I also think that students have been studying behavior informally all
of their life - not so much with physics, chemistry, math. I think the
attitude there is more "Let me just memorize this stuff since I don't
understand it."
Lilienfeld, Scott O wrote:
I think that Annette's question, and John's follow-up, are extremely
interesting and important. I've struggled with the same issue myself,
without much success. In a recent chapter written in honor of the
late
Albert Ellis, a few of us took a crack at this issue by conducting an
informal "eyeball factor analysis" of psychological misconceptions.
We came up with a few broad, cross-cutting higher-order misconceptions
(e.g., the myth of unrealized intellectual potential, the myth of
fragility, the myth of the primary of early experience, the myth of
self-esteem) that may subsume many of the lower-order
misconceptions to
which Annette refers. But I don't think we were especially
successful,
in part because many other psychological myths don't fall neatly or
cleanly into any of our categories. Of course, it's possible that
the
higher-order domains that cut across psychological myths are more
methodological (e.g., confusing correlation with causation, post hoc
ergo propter hoc errors, illusory correlation) than substantive.

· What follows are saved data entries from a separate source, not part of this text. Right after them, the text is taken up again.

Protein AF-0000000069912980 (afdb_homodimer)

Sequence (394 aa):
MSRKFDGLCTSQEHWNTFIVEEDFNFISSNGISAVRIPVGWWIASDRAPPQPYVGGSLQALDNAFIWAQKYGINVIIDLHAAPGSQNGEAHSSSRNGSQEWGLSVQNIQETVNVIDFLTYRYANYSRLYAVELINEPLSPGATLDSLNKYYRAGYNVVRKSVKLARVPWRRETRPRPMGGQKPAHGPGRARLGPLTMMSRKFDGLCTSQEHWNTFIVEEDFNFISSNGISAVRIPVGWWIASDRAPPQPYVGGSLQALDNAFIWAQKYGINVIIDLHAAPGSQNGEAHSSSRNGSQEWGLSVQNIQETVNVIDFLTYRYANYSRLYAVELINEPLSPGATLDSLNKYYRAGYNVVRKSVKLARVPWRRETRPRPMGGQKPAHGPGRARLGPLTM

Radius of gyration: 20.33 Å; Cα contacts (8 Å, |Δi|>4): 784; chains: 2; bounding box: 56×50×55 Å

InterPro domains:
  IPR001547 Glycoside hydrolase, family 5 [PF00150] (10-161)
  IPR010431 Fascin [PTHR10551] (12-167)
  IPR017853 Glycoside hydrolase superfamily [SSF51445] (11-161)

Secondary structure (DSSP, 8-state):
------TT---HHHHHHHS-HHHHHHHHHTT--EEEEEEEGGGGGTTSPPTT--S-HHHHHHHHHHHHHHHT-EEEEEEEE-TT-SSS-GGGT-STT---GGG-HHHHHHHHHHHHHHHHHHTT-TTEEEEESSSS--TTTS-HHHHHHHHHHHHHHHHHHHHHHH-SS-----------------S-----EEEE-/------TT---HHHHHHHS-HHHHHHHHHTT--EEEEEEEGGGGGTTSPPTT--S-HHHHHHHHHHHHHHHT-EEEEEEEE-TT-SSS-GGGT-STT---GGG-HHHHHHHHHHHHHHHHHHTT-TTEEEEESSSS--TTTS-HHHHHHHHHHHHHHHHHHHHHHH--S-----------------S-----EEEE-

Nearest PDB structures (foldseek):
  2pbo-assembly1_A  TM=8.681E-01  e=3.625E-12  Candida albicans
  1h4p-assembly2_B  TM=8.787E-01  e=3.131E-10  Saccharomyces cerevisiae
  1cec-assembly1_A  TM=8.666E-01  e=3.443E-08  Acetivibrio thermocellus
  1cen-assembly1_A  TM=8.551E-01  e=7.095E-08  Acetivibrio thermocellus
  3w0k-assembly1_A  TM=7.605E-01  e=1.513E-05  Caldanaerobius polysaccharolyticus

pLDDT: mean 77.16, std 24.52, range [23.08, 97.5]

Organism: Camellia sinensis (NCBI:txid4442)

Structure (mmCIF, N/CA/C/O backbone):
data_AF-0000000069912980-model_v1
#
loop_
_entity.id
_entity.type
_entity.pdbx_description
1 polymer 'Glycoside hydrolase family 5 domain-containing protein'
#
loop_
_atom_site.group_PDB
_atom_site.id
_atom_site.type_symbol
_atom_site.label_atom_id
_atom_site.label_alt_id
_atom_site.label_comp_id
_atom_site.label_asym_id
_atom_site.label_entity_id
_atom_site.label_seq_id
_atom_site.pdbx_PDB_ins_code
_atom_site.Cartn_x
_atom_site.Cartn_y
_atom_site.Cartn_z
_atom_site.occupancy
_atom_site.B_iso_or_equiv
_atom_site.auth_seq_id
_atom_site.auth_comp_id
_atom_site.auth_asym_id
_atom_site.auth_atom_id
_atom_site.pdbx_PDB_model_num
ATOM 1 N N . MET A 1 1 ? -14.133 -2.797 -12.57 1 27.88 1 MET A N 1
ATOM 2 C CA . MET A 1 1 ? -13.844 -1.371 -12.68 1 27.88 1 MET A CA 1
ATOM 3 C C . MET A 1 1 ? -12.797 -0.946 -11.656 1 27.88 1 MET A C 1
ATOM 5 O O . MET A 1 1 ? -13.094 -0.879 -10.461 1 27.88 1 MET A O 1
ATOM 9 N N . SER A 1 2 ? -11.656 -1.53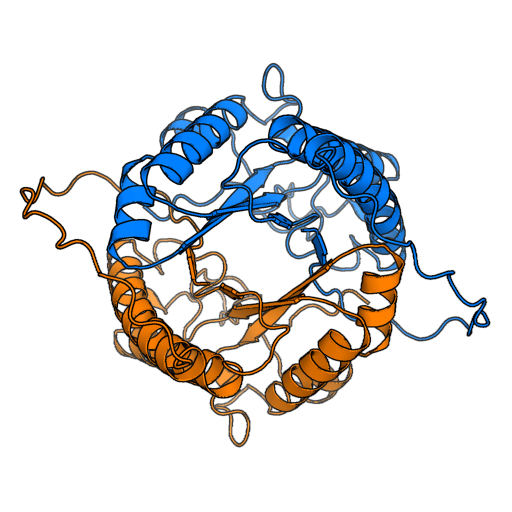7 -11.773 1 38.38 2 SER A N 1
ATOM 10 C CA . SER A 1 2 ? -10.5 -1.09 -10.992 1 38.38 2 SER A CA 1
ATOM 11 C C . SER A 1 2 ? -10.367 0.429 -11.023 1 38.38 2 SER A C 1
ATOM 13 O O . SER A 1 2 ? -10.023 1.002 -12.062 1 38.38 2 SER A O 1
ATOM 15 N N . ARG A 1 3 ? -11.453 1.156 -10.445 1 48.53 3 ARG A N 1
ATOM 16 C CA . ARG A 1 3 ? -11.391 2.609 -10.555 1 48.53 3 ARG A CA 1
ATOM 17 C C . ARG A 1 3 ? -10.133 3.154 -9.891 1 48.53 3 ARG A C 1
ATOM 19 O O . ARG A 1 3 ? -9.844 2.824 -8.734 1 48.53 3 ARG A O 1
ATOM 26 N N . LYS A 1 4 ? -9.32 3.502 -10.797 1 55.47 4 LYS A N 1
ATOM 27 C CA . LYS A 1 4 ? -8.031 4.105 -10.469 1 55.47 4 LYS A CA 1
ATOM 28 C C . LYS A 1 4 ? -8.203 5.316 -9.562 1 55.47 4 LYS A C 1
ATOM 30 O O . LYS A 1 4 ? -9.109 6.129 -9.766 1 55.47 4 LYS A O 1
ATOM 35 N N . PHE A 1 5 ? -7.641 5.121 -8.398 1 62.72 5 PHE A N 1
ATOM 36 C CA . PHE A 1 5 ? -7.477 6.402 -7.727 1 62.72 5 PHE A CA 1
ATOM 37 C C . PHE A 1 5 ? -6.805 7.414 -8.648 1 62.72 5 PHE A C 1
ATOM 39 O O . PHE A 1 5 ? -5.672 7.203 -9.086 1 62.72 5 PHE A O 1
ATOM 46 N N . ASP A 1 6 ? -7.695 8.273 -9.141 1 62.66 6 ASP A N 1
ATOM 47 C CA . ASP A 1 6 ? -7.172 9.32 -10.016 1 62.66 6 ASP A CA 1
ATOM 48 C C . ASP A 1 6 ? -6.59 10.477 -9.203 1 62.66 6 ASP A C 1
ATOM 50 O O . ASP A 1 6 ? -7.316 11.164 -8.484 1 62.66 6 ASP A O 1
ATOM 54 N N . GLY A 1 7 ? -5.359 10.422 -9.062 1 62.03 7 GLY A N 1
ATOM 55 C CA . GLY A 1 7 ? -4.703 11.531 -8.383 1 62.03 7 GLY A CA 1
ATOM 56 C C . GLY A 1 7 ? -5.227 12.891 -8.805 1 62.03 7 GLY A C 1
ATOM 57 O O . GLY A 1 7 ? -5.059 13.875 -8.086 1 62.03 7 GLY A O 1
ATOM 58 N N . LEU A 1 8 ? -5.922 12.852 -9.938 1 56.19 8 LEU A N 1
ATOM 59 C CA . LEU A 1 8 ? -6.418 14.141 -10.406 1 56.19 8 LEU A CA 1
ATOM 60 C C . LEU A 1 8 ? -7.785 14.445 -9.812 1 56.19 8 LEU A C 1
ATOM 62 O O . LEU A 1 8 ? -8.172 15.617 -9.695 1 56.19 8 LEU A O 1
ATOM 66 N N . CYS A 1 9 ? -8.438 13.477 -9.227 1 60.84 9 CYS A N 1
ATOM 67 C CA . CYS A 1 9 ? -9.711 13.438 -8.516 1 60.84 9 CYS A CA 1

Is anyone aware of published factor analyses of extant
psychological myth/misconception scales? Such factor analyses
might at
least hint at underlying dimensions that in turn point to deeper
conceptual misunderstandings. Of course, it's also possible that the
factors that emerge could merely correspond to surface domains (e.g.,
myths about memory, myths about the brain, myths about
psychopathology), but I'd be curious to know if anyone is aware of
such
data - as I've never seen any.
Scott O. Lilienfeld, Ph.D.
Professor
Editor, Scientific Review of Mental Health Practice
Department of Psychology, Room 473 Psychology and Interdisciplinary
Sciences (PAIS)
Emory University
36 Eagle Row
Atlanta, Georgia 30322
[email protected]
(404) 727-1125
Psychology Today Blog:
http://www.psychologytoday.com/blog/the-skeptical-psychologist
50 Great Myths of Popular Psychology:
http://www.wiley.com/WileyCDA/WileyTitle/productCd-140513111X.html
Scientific American Mind: Facts and Fictions in Mental Health Column:
http://www.scientificamerican.com/sciammind/
The Master in the Art of Living makes little distinction between his
work and his play,
his labor and his leisure, his mind and his body, his education
and his
recreation,
his love and his intellectual passions. He hardly knows which is
which.
He simply pursues his vision of excellence in whatever he does,
leaving others to decide whether he is working or playing.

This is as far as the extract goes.